Человеку нужно как-то определить и свое положение, и почву под ногами; но обзор с высоты полета воздушного шара никогда этому не способствовал. Зафиксировать твое положение берутся (с горячностью и оптимизмом) другие. «О, — говорят они, — ты уже выглядишь получше». А то еще: «Намного лучше». Неизбежный лексикон болезни; а диагноз очень прост — и всегда одинаков. Но каков же прогноз? По общим меркам, ты ведь не болен. В худшем случае у тебя наблюдается один из тех многообразных изнурительных симптомов, которых некоторые вообще не признают. «Хватит скорбеть, — намекают советчики, — давайте все опять будем делать вид, будто смерти не существует, по крайней мере, в ближних пределах». Однажды мою знакомую журналистку застал в слезах за рабочим столом заведующий редакцией. Она объяснила свое состояние тем, что и без того все знали: полтора месяца назад умер ее отец. Начальник ответил: «Я думал, ты уже переболела».

Когда можно надеяться «переболеть»? Сами скорбящие вряд ли ответят на этот вопрос, поскольку время для них измеряется по-другому. Минуло четыре года, а мне кое-кто говорит: «У тебя уже более жизнерадостный вид» — это прогресс по сравнению с «намного лучше». Самые бесцеремонные потом спрашивают: «Никого себе не нашел?» Как будто это обязательное и очевидное решение. Для кого-то из посторонних это так, для кого-то нет. Одни по доброте душевной хотят тебя «пристроить», другие хранят преданность тому супружескому союзу, которого больше нет, — для этих «найти кого-нибудь» звучит едва ли не оскорблением. «А если бы ваш отец повторно женился?» — сказала мне одна молодая знакомая. В противоположность этому старинная подруга моей жены, американка, сказала через считаные недели после ее смерти, что, по статистике, те, кто был счастлив в семейной жизни, вступают в повторный брак гораздо раньше остальных — зачастую в течение полугода.

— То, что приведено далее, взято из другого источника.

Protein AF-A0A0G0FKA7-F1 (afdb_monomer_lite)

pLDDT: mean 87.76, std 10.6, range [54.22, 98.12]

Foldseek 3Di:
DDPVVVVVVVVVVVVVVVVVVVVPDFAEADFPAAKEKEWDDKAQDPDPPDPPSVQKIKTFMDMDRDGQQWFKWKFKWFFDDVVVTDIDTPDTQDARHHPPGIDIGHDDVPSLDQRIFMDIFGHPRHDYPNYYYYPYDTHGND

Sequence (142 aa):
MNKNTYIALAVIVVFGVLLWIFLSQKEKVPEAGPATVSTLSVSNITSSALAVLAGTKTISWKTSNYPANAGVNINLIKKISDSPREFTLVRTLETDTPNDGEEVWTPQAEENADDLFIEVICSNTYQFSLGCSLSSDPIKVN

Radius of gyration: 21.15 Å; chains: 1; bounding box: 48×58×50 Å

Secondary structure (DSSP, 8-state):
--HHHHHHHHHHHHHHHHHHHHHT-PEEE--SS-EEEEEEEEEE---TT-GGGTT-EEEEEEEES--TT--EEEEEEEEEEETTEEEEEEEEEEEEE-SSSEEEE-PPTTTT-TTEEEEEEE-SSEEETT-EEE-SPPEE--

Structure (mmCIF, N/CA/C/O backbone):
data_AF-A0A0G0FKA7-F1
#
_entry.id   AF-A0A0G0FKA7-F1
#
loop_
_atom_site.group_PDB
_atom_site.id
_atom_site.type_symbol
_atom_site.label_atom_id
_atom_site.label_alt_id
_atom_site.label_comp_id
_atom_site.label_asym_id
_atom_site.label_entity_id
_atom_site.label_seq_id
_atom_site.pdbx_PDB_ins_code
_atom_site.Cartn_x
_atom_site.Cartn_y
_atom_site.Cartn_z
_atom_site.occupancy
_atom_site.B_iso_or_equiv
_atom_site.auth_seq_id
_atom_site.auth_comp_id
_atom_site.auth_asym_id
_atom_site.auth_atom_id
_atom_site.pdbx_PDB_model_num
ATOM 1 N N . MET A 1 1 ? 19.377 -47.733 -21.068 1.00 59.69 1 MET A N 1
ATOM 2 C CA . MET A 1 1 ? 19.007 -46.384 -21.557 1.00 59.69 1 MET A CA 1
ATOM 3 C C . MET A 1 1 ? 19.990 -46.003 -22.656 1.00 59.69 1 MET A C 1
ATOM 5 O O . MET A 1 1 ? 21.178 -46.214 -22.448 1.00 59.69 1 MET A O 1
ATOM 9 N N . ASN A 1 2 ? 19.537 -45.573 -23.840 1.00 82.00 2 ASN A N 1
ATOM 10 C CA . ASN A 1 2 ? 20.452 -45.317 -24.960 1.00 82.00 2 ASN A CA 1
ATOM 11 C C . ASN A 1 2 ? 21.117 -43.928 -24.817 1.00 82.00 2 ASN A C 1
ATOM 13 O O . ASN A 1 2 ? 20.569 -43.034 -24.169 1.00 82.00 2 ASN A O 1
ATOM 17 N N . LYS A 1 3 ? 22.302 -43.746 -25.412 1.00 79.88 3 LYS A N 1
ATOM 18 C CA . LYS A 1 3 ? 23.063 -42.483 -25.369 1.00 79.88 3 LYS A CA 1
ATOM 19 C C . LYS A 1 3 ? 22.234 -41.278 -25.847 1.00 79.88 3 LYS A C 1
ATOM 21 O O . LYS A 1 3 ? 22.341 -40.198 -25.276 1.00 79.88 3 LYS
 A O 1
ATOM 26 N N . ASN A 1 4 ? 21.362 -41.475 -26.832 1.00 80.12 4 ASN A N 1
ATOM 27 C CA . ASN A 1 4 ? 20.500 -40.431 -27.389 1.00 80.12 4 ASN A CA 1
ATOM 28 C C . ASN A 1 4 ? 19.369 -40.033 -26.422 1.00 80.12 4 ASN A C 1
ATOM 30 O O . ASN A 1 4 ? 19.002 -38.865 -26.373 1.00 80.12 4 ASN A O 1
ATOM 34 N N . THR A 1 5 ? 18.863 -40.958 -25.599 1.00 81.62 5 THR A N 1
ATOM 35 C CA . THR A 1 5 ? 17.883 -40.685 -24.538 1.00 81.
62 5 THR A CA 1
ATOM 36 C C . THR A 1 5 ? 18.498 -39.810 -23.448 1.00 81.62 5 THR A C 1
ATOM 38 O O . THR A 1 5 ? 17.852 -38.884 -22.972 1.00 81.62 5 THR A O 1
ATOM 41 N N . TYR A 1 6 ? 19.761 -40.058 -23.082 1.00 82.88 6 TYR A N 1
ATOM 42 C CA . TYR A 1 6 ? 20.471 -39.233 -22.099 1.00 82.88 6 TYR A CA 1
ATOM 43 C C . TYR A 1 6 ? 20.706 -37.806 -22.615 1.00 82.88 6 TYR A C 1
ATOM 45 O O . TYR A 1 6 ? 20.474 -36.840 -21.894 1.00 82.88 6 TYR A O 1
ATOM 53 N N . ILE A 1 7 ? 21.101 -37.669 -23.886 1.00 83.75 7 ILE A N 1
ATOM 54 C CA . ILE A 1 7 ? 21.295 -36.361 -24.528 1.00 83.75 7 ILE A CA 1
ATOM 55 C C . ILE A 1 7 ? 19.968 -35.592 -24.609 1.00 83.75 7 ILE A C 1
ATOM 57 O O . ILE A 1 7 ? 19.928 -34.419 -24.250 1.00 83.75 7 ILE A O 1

Она хотела поднять мне настроение, но факт (если, конечно, это факт — видимо, такая статистка верна только для Соединенных Штатов, где эмоциональный оптимизм является конституционной обязанностью каждого гражданина) меня поразил. Он показался мне совершенно логичным и в то же время совершенно нелогичным. Четыре года спустя та же дама сказала: «Не могу примириться с тем, что она стала частью прошлого». Пусть для меня это пока не так, но в грамматике, как и во всем остальном, наметился сдвиг: она существует не целиком в настоящем времени, не целиком в прошедшем, а в каком-то промежуточном времени — настояще-прошедшем. Вероятно, по этой причине меня волнуют любые известия о ней: не обнародованные до сих пор воспоминания, совет, данный ею кому-то из знакомых много лет назад; мимолетный образ, оживший среди повседневности. Мне доставляет суррогатное удовольствие знать, что она появляется в чужих снах: как она держится, как одета, что ест, насколько близка она сейчас и насколько была близка прежде; а также появляюсь ли вместе с ней и я. Эти быстротечные моменты меня радуют, потому что на краткий миг привязывают ее к настоящему, выхватывая из тисков настояще-прошедшего и хоть немного оттягивая неизбежный уход в прошедшее завершенное.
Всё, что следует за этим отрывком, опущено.